When multidimensional data corresponds to locational data, we have the additional prop- erty that all of the attributes have the same unit which is distance in space. In this case, we can combine the distance-denominated attributes and pose queries that involve proximity. For example, we may wish to find the closest city to Chicago within the two-dimensional space from which the locations of the cities are drawn. Another query seeks to find all cities within 50 miles of Chicago. In contrast, such queries are not very meaningful when the attributes do not have the same type.

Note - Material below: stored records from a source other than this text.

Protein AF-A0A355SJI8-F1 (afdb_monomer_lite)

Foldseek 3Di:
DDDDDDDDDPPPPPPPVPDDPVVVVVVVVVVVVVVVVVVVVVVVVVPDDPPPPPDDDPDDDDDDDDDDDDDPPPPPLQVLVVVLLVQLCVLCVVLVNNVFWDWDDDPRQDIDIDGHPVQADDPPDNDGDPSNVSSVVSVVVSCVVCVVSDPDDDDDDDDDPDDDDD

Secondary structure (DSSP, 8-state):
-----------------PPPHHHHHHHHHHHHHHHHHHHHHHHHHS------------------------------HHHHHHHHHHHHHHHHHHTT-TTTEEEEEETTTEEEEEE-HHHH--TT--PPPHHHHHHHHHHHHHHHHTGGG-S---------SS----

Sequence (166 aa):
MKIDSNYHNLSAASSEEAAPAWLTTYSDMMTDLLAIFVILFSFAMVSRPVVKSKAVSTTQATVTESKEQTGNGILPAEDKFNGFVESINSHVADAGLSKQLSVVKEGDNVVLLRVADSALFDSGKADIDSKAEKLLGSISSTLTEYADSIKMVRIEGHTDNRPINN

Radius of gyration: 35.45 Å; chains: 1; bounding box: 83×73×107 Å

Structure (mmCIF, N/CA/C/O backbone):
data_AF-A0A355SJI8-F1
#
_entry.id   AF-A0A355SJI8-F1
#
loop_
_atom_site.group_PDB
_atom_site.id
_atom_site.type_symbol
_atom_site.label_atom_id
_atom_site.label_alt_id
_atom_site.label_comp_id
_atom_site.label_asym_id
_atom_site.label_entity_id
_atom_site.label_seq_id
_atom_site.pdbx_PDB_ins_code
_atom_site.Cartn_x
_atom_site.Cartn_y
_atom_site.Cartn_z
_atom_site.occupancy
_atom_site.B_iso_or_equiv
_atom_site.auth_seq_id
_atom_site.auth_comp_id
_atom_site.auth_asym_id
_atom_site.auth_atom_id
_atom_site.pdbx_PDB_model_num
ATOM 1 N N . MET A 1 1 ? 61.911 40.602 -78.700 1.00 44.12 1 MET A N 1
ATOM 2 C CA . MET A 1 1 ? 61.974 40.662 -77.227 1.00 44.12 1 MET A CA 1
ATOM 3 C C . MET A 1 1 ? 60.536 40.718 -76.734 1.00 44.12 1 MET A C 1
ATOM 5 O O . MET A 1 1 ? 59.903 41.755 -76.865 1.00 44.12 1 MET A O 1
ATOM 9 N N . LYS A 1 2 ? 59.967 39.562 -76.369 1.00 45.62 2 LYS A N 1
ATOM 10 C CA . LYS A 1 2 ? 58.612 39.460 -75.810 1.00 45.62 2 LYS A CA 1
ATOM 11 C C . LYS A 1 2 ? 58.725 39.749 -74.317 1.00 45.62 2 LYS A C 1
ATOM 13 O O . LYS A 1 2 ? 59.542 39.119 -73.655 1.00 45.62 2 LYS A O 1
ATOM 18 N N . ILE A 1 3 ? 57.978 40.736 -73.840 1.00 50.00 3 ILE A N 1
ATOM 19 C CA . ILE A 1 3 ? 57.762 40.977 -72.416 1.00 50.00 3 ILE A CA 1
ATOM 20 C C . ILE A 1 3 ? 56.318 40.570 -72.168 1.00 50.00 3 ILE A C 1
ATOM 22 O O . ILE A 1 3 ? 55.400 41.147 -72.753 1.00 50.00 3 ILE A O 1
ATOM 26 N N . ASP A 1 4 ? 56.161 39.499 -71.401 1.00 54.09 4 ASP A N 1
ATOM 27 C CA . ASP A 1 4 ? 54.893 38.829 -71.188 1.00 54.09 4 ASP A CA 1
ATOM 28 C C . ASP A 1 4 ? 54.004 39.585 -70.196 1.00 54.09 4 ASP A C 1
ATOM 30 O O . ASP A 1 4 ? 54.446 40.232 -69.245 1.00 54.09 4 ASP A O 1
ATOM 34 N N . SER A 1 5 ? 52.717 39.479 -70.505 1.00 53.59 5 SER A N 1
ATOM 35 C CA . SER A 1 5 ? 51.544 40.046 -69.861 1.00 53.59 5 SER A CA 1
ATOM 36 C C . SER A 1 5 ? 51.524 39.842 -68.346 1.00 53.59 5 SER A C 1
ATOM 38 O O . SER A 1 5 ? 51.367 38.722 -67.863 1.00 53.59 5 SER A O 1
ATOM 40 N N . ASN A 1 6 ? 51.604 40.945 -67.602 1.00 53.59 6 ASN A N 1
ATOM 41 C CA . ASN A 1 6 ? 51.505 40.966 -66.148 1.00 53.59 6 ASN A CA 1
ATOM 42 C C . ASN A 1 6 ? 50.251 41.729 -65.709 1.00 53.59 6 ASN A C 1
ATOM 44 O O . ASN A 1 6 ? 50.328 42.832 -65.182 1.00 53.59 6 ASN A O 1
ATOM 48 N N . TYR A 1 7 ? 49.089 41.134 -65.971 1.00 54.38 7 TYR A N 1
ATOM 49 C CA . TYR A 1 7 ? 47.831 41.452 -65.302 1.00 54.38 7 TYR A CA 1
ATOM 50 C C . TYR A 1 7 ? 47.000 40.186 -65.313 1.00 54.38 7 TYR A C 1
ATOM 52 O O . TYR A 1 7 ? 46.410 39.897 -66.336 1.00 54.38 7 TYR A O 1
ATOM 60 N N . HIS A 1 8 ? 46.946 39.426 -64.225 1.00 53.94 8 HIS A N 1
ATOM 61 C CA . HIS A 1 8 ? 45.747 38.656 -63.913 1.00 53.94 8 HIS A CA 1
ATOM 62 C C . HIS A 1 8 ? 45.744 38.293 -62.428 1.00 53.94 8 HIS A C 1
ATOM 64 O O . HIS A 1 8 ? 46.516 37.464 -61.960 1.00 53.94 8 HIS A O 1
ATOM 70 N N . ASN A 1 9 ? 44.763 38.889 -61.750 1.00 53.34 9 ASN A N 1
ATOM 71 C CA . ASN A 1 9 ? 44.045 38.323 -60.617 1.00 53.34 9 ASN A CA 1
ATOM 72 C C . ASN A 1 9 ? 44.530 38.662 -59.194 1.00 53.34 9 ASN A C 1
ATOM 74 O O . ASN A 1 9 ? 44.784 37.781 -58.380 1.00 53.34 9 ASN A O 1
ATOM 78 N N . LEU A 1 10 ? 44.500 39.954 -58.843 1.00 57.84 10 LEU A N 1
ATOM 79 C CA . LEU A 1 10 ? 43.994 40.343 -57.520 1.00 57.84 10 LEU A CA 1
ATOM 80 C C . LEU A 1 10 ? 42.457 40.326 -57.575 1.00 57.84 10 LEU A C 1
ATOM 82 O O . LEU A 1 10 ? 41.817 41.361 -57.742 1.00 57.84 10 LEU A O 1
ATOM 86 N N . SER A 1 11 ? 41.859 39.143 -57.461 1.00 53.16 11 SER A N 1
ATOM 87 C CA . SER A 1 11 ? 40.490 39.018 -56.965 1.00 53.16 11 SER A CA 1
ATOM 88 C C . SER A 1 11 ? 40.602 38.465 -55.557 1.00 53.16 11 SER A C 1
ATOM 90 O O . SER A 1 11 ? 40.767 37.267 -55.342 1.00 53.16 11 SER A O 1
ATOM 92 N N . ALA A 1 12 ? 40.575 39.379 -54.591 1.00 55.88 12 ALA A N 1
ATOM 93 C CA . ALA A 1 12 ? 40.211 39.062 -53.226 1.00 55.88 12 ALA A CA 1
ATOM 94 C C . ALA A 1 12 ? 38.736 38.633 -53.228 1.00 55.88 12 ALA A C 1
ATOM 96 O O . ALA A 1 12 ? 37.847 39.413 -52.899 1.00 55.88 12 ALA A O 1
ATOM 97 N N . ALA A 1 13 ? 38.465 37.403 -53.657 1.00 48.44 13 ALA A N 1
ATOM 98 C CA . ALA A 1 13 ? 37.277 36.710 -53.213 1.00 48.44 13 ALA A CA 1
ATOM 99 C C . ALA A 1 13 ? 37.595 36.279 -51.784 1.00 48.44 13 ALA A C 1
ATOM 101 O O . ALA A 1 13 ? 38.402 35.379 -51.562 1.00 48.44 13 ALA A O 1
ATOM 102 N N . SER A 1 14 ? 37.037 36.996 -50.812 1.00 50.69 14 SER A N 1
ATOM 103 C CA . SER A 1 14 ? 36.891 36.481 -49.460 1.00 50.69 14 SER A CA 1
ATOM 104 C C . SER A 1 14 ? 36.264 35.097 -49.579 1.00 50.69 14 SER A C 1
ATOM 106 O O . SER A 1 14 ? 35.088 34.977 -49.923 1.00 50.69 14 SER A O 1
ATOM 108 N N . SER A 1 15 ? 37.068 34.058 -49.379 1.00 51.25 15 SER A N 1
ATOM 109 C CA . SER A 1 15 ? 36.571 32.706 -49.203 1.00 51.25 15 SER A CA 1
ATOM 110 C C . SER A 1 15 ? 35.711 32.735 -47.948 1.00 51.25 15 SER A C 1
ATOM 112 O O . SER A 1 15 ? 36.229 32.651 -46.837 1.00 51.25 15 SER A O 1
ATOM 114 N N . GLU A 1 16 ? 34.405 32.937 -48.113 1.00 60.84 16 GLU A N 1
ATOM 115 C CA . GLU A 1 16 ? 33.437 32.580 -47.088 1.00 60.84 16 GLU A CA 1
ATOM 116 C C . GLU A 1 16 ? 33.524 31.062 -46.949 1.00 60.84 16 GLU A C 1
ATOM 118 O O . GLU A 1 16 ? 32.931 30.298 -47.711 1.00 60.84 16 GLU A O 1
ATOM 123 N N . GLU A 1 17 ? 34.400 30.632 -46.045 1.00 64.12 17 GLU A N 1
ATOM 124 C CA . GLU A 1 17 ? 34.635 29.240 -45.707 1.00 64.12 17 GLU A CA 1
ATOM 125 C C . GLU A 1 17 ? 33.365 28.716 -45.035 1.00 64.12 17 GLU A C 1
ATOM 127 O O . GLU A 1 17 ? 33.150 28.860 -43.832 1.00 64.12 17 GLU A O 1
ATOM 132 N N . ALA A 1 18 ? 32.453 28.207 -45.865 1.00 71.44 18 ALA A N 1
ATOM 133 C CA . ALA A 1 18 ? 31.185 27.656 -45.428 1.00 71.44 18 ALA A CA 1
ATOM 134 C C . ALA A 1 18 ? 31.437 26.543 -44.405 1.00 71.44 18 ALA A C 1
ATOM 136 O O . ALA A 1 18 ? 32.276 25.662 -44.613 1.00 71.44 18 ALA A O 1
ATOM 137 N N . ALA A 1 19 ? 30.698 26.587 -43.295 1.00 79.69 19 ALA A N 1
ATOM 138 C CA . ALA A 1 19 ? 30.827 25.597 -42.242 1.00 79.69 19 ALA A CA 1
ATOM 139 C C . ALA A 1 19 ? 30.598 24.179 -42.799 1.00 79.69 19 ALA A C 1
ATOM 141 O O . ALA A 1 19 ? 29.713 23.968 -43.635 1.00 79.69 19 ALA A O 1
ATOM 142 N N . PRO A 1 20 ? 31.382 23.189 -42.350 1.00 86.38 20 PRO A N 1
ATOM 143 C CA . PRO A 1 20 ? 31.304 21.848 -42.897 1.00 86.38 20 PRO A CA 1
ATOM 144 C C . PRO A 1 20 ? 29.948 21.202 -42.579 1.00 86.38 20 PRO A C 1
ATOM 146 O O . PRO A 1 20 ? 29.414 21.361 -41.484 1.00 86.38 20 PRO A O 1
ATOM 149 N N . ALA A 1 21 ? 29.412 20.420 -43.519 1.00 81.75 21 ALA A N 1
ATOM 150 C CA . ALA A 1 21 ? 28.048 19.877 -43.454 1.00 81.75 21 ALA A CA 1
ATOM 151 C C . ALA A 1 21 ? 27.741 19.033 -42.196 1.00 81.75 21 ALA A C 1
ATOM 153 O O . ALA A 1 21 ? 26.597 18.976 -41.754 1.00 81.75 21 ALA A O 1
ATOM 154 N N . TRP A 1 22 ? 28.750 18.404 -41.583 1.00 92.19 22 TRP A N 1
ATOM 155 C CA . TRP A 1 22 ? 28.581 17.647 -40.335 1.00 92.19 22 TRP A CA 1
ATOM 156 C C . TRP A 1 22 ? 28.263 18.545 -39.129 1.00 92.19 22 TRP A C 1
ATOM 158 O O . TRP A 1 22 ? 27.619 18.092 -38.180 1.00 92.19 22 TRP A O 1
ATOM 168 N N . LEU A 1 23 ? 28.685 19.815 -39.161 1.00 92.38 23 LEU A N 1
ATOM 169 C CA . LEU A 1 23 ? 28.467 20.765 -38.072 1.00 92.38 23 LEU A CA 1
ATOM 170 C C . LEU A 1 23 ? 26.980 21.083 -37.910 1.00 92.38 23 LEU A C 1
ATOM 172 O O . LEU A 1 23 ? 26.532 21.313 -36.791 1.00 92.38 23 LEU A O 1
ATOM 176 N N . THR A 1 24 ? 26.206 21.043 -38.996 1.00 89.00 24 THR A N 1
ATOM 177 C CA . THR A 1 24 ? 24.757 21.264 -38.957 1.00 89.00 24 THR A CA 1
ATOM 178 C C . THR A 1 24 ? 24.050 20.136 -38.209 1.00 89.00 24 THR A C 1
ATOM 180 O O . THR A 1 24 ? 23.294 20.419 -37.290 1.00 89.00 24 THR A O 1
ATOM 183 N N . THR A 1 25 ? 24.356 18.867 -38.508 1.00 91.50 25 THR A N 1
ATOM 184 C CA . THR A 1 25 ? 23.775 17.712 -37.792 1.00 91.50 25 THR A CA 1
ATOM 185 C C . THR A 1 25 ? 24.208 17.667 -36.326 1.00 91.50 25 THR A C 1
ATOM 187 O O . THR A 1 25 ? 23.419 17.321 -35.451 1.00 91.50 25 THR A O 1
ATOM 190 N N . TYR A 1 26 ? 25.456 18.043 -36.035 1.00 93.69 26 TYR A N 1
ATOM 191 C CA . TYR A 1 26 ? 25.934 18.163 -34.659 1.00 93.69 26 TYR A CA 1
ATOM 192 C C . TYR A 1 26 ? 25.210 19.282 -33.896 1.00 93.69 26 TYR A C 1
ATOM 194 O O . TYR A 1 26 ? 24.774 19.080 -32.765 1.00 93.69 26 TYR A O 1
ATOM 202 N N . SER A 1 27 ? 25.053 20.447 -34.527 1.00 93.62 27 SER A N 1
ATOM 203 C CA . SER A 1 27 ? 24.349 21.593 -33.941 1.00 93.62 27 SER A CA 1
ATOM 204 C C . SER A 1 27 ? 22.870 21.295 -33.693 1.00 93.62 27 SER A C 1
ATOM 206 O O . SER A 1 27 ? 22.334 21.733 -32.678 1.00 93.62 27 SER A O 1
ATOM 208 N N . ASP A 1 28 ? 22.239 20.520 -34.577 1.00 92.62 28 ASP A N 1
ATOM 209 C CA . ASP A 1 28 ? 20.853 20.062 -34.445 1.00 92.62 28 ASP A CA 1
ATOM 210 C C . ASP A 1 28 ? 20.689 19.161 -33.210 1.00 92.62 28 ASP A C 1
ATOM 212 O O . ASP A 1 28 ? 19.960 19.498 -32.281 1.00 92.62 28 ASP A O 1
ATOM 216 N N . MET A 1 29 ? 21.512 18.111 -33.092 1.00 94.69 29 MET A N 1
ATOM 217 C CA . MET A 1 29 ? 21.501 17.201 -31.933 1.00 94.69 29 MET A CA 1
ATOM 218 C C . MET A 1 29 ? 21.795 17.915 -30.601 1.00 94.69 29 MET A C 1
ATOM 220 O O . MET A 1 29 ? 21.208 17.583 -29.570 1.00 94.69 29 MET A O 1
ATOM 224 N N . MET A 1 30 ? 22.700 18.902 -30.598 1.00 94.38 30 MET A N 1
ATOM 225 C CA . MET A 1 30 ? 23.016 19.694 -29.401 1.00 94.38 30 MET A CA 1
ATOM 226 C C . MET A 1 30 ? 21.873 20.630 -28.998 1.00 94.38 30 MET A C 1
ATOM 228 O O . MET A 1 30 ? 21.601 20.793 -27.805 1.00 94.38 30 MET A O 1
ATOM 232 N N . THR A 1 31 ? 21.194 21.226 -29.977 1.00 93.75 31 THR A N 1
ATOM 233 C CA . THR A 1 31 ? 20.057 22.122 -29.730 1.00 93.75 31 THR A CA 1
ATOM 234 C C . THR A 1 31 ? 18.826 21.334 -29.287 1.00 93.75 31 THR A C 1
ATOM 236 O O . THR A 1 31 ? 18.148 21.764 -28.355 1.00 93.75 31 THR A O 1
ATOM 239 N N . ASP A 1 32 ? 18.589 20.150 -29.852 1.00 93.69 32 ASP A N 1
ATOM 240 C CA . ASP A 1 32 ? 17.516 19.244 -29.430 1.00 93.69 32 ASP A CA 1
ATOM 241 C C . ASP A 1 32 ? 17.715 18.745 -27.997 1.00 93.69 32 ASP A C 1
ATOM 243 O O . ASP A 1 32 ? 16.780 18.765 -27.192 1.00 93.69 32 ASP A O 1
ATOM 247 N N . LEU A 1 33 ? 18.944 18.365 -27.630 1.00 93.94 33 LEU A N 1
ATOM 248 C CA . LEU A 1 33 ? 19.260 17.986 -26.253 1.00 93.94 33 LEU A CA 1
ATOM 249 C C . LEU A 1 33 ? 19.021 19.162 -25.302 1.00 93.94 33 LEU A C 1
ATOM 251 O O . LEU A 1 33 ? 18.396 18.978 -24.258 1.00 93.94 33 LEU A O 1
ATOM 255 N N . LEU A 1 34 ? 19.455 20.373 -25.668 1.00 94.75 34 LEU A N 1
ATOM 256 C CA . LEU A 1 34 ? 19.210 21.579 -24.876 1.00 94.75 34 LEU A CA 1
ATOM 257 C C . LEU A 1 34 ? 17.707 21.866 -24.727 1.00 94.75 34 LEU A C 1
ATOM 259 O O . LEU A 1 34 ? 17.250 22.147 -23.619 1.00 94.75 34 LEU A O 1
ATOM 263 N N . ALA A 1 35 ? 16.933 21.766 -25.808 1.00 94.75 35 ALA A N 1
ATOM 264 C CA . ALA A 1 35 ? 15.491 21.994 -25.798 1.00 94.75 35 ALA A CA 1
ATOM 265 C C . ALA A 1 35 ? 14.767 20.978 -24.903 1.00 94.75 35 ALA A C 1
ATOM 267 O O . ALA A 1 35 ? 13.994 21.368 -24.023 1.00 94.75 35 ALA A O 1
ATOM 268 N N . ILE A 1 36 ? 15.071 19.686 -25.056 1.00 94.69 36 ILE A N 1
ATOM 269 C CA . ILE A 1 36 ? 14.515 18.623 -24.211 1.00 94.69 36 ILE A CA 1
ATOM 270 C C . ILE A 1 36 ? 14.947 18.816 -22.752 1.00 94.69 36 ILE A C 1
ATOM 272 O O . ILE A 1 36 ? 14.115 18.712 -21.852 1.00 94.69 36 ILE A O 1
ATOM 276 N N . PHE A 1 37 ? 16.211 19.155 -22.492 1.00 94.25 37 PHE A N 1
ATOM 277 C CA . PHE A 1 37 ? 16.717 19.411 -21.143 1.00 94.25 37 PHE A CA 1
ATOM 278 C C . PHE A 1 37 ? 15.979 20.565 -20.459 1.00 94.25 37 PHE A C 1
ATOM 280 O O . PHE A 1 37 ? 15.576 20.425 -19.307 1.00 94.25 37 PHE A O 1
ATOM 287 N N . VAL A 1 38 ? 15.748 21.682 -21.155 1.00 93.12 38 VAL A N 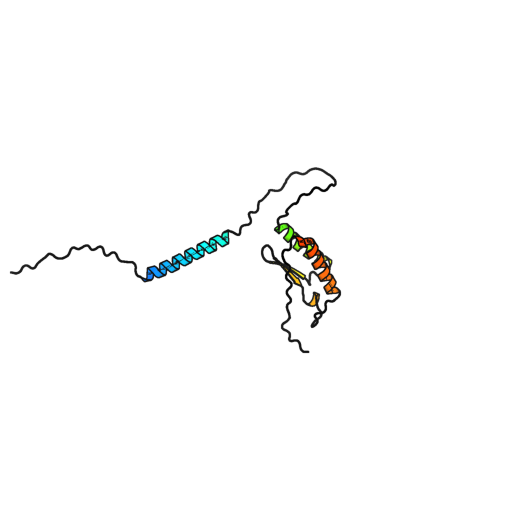1
ATOM 288 C CA . VAL A 1 38 ? 15.011 22.833 -20.606 1.00 93.12 38 VAL A CA 1
ATOM 289 C C . VAL A 1 38 ? 13.552 22.468 -20.310 1.00 93.12 38 VAL A C 1
ATOM 291 O O . VAL A 1 38 ? 13.032 22.855 -19.261 1.00 93.12 38 VAL A O 1
ATOM 294 N N . ILE A 1 39 ? 12.906 21.678 -21.175 1.00 93.19 39 ILE A N 1
ATOM 295 C CA . ILE A 1 39 ? 11.538 21.182 -20.945 1.00 93.19 39 ILE A CA 1
ATOM 296 C C . ILE A 1 39 ? 11.496 20.261 -19.713 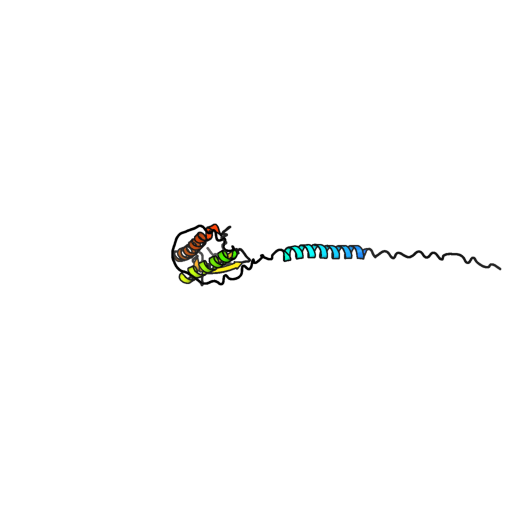1.00 93.19 39 ILE A C 1
ATOM 298 O O . ILE A 1 39 ? 10.666 20.459 -18.824 1.00 93.19 39 ILE A O 1
ATOM 302 N N . LEU A 1 40 ? 12.423 19.302 -19.608 1.00 91.69 40 LEU A N 1
ATOM 303 C CA . LEU A 1 40 ? 12.520 18.399 -18.454 1.00 91.69 40 LEU A CA 1
ATOM 304 C C . LEU A 1 40 ? 12.856 19.154 -17.155 1.00 91.69 40 LEU A C 1
ATOM 306 O O . LEU A 1 40 ? 12.283 18.866 -16.104 1.00 91.69 40 LEU A O 1
ATOM 310 N N . PHE A 1 41 ? 13.735 20.157 -17.219 1.00 88.88 41 PHE A N 1
ATOM 311 C CA . PHE A 1 41 ? 14.105 21.000 -16.081 1.00 88.88 41 PHE A CA 1
ATOM 312 C C . PHE A 1 41 ? 12.937 21.874 -15.600 1.00 88.88 41 PHE A C 1
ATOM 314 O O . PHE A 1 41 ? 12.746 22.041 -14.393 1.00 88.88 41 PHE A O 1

When multidimensional data spans a continuous physical space (i.e., an infinite collection of locations), the issues become more interesting. In particular, we are no longer just interested in the locations of objects, but, in addition, we are also interested in the space that they occupy (i.e., their extent). Some example objects include lines (e.g., roads, rivers), regions (e.g., lakes, counties, buildings, crop maps, polygons, polyhedra), rectangles, and surfaces. The objects may be disjoint or could even overlap. One way to deal with such data is to store it explicitly by parameterizing it and thereby reduce it to a point in a higher dimensional space. For example, a line in two-dimensional space can be represented by the coordinate values of its endpoints (i.e., a pair of x and a pair of y coordinate values) and then stored as a point in a four-dimensional space (e.g., [33]). Thus, in effect, we have constructed a transformation (i.e., mapping) from a two-dimensional space (i.e., the space from which the lines are drawn) to a four-dimensional space (i.e., the space containing the representative point corresponding to the line).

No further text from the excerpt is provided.